The phenomenon of Er variations with θ_pm in Figure 13 can be further explained with the contribution of axial static pressures distribution and distribution of velocity fields at P_p of 9.3 MPa illustrated in Figure 14 and Figure 15, respectively. It is noticed from Figure 14 that the curves representing axial static pressures over the total scope of cases are of no dissimilarity before nozzle outlet. The axial static pressures observed from pre-mixing chamber decrease with the increment of θ_pm. It means that the two-throat nozzle ejectors with relatively bigger θ_pm own better entrainment performance, which is demonstrated by Figure 15 that the SF velocity inside the pre-mixing chamber is accelerated better. From Figure 14 it can be also noticed that the fall rate of Er in pre-mixing chamber slows down with the reduction of θ_pm. The possible reason for this can be that the decrease of θ_pm results in the increase of flow area, leading to more SF floods into the pre-mixing chamber to transform energy with PF. Figure 15 presents that the PF of larger θ_pm keeps high velocity for longer distance at mixing chamber, which is confirmed with the aid of pressure differences inside the mixing chamber in Figure 14. And the possible reason behind this variation could be that the different levels of mixing occur between PF and SF. The relationship between Er and θ_pm should be taken into account to design high-performance two-throat nozzle ejectors.

4. Conclusions

In this study, 3D models for two-throat nozzle ejectors were developed and numerical simulations were implemented. The performance of a two-throat nozzle ejector changed with different dimensional parameters, including pre-mixing chamber converence angle, mixing chamber diameter and length, was studied under different working conditions. The simulated method was initially validated by actual experimental data from relevant literature, and then 3D models with different mixing chamber structural parameters were generated to investigate the entrainment ratio of the two-throat nozzle ejector. The influences of different mixing chamber geometries on entrainment performance were analyzed by axial static pressures and velocity fields. Based on above simulated results, the following conclusions can be drawn:

(1)

The parameter D_m is of great significance in a two-throat nozzle ejector.
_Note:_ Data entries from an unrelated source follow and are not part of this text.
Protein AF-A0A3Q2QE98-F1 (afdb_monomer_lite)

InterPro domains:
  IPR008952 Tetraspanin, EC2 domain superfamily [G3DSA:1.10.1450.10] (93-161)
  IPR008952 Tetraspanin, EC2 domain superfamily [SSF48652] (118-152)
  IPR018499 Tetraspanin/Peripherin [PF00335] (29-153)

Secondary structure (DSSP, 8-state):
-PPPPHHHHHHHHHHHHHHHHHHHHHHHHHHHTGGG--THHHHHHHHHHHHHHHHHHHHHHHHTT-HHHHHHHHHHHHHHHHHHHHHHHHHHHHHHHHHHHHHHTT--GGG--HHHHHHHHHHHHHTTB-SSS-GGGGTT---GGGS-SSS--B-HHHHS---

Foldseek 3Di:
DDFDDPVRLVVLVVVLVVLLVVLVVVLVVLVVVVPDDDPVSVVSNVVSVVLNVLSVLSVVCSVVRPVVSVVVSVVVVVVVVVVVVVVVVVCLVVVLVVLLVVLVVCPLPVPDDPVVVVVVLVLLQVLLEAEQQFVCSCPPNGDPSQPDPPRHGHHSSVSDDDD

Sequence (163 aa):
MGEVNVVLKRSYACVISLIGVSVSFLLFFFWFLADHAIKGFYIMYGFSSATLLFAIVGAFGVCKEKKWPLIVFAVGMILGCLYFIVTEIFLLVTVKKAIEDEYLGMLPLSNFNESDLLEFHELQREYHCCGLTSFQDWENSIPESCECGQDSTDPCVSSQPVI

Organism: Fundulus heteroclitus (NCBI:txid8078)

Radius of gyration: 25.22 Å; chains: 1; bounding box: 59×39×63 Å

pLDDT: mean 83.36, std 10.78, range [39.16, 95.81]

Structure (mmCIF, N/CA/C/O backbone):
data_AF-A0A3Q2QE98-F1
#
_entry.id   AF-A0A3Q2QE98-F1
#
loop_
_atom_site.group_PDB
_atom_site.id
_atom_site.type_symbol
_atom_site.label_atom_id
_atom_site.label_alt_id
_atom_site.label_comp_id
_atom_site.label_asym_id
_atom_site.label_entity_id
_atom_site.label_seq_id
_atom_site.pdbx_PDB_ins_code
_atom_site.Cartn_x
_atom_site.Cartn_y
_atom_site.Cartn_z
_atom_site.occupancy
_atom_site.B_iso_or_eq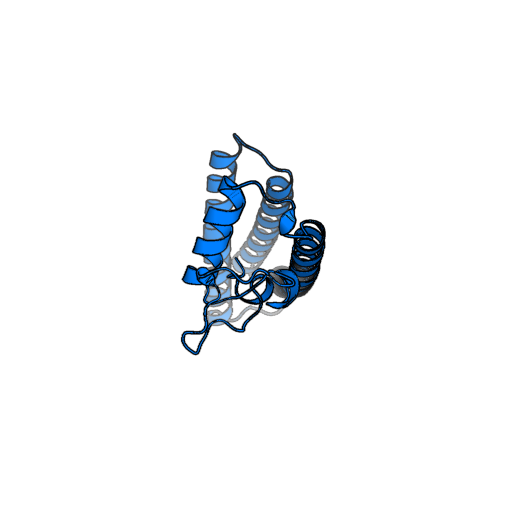uiv
_atom_site.auth_seq_id
_atom_site.auth_comp_id
_atom_site.auth_asym_id
_atom_site.auth_atom_id
_atom_site.pdbx_PDB_model_num
ATOM 1 N N . MET A 1 1 ? -26.832 -4.816 26.362 1.00 50.69 1 MET A N 1
ATOM 2 C CA . MET A 1 1 ? -25.548 -4.252 25.879 1.00 50.69 1 MET A CA 1
ATOM 3 C C . MET A 1 1 ? -24.475 -4.698 26.856 1.00 50.69 1 MET A C 1
ATOM 5 O O . MET A 1 1 ? -24.576 -4.324 28.009 1.00 50.69 1 MET A O 1
ATOM 9 N N . GLY A 1 2 ? -23.545 -5.567 26.453 1.00 61.31 2 GLY A N 1
ATOM 10 C CA . GLY A 1 2 ? -22.512 -6.062 27.372 1.00 61.31 2 GLY A CA 1
ATOM 11 C C . GLY A 1 2 ? -21.348 -5.081 27.498 1.00 61.31 2 GLY A C 1
ATOM 12 O O . GLY A 1 2 ? -20.966 -4.481 26.495 1.00 61.31 2 GLY A O 1
ATOM 13 N N . GLU A 1 3 ? -20.763 -4.976 28.685 1.00 67.69 3 GLU A N 1
ATOM 14 C CA . GLU A 1 3 ? -19.583 -4.149 28.963 1.00 67.69 3 GLU A CA 1
ATOM 15 C C . GLU A 1 3 ? -18.313 -4.717 28.305 1.00 67.69 3 GLU A C 1
ATOM 17 O O . GLU A 1 3 ? -18.242 -5.906 27.963 1.00 67.69 3 GLU A O 1
ATOM 22 N N . VAL A 1 4 ? -17.334 -3.850 28.039 1.00 69.81 4 VAL A N 1
ATOM 23 C CA . VAL A 1 4 ? -16.057 -4.189 27.388 1.00 69.81 4 VAL A CA 1
ATOM 24 C C . VAL A 1 4 ? -14.995 -4.409 28.465 1.00 69.81 4 VAL A C 1
ATOM 26 O O . VAL A 1 4 ? -14.864 -3.593 29.369 1.00 69.81 4 VAL A O 1
ATOM 29 N N . ASN A 1 5 ? -14.211 -5.488 28.364 1.00 84.62 5 ASN A N 1
ATOM 30 C CA . ASN A 1 5 ? -13.122 -5.756 29.308 1.00 84.62 5 ASN A CA 1
ATOM 31 C C . ASN A 1 5 ? -12.093 -4.605 29.294 1.00 84.62 5 ASN A C 1
ATOM 33 O O . ASN A 1 5 ? -11.678 -4.155 28.225 1.00 84.62 5 ASN A O 1
ATOM 37 N N . VAL A 1 6 ? -11.648 -4.161 30.471 1.00 86.38 6 VAL A N 1
ATOM 38 C CA . VAL A 1 6 ? -10.672 -3.073 30.661 1.00 86.38 6 VAL A CA 1
ATOM 39 C C . VAL A 1 6 ? -9.380 -3.302 29.871 1.00 86.38 6 VAL A C 1
ATOM 41 O O . VAL A 1 6 ? -8.872 -2.372 29.242 1.00 86.38 6 VAL A O 1
ATOM 44 N N . VAL A 1 7 ? -8.867 -4.536 29.842 1.00 86.88 7 VAL A N 1
ATOM 45 C CA . VAL A 1 7 ? -7.647 -4.875 29.082 1.00 86.88 7 VAL A CA 1
ATOM 46 C C . VAL A 1 7 ? -7.877 -4.704 27.581 1.00 86.88 7 VAL A C 1
ATOM 48 O O . VAL A 1 7 ? -7.065 -4.095 26.885 1.00 86.88 7 VAL A O 1
ATOM 51 N N . LEU A 1 8 ? -9.026 -5.178 27.097 1.00 85.25 8 LEU A N 1
ATOM 52 C CA . LEU A 1 8 ? -9.419 -5.061 25.698 1.00 85.25 8 LEU A CA 1
ATOM 53 C C . LEU A 1 8 ? -9.568 -3.586 25.304 1.00 85.25 8 LEU A C 1
ATOM 55 O O . LEU A 1 8 ? -9.007 -3.154 24.303 1.00 85.25 8 LEU A O 1
ATOM 59 N N . LYS A 1 9 ? -10.240 -2.786 26.137 1.00 86.88 9 LYS A N 1
ATOM 60 C CA . LYS A 1 9 ? -10.404 -1.340 25.939 1.00 86.88 9 LYS A CA 1
ATOM 61 C C . LYS A 1 9 ? -9.055 -0.628 25.805 1.00 86.88 9 LYS A C 1
ATOM 63 O O . LYS A 1 9 ? -8.882 0.172 24.888 1.00 86.88 9 LYS A O 1
ATOM 68 N N . ARG A 1 10 ? -8.093 -0.935 26.684 1.00 89.19 10 ARG A N 1
ATOM 69 C CA . ARG A 1 10 ? -6.750 -0.330 26.658 1.00 89.19 10 ARG A CA 1
ATOM 70 C C . ARG A 1 10 ? -5.957 -0.730 25.412 1.00 89.19 10 ARG A C 1
ATOM 72 O O . ARG A 1 10 ? -5.278 0.116 24.838 1.00 89.19 10 ARG A O 1
ATOM 79 N N . SER A 1 11 ? -6.076 -1.985 24.978 1.00 91.94 11 SER A N 1
ATOM 80 C CA . SER A 1 11 ? -5.468 -2.469 23.733 1.00 91.94 11 SER A CA 1
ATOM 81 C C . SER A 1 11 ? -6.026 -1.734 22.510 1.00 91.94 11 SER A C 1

When the simulated P_p ranges from 8.9 MPa to 9.5 MPa, Er reaches its peak value from 0.85 to 0.97 corresponding to the D_t from 8 mm to 9 mm and there exists a tendency that the optimum D_m increases as P_p rises.

(2)

The relationship between Er and L_m should be taken into account when designing a two-throat nozzle ejector. When the maximum Er is obtained, the optimal L_m is in the scope of 64 mm-82 mm with the P_p from 8.9 MPa to 9.5 MPa. The optimal L_m of each curve representing Er increases for the rise of P_p.

(3)

The two-throat nozzle ejector performance is sensitive to the changes of θ_pm. The percentages of increment in Er by changing θ_pm from 49.7° to 69.0° for 4 sets of P_p are 9.2%, 7.9%, 6.3% and 6.0% respectively, and the optimal θ_pm hardly changes in response to the variations of P_p.

The results may contribute to the prospective design work of two-throat nozzle ejector mixing chambers in refrigeration systems. The relationship between mixing chamber geometries and performance was analyzed for a certain set of working conditions. There exists an optimum D_m, L_m and θ_pm for which a two-throat nozzle ejector achieves its maximum entrainment performance. The following research can be developed around the design of two-throat nozzle geometries to strengthen the ejector performance.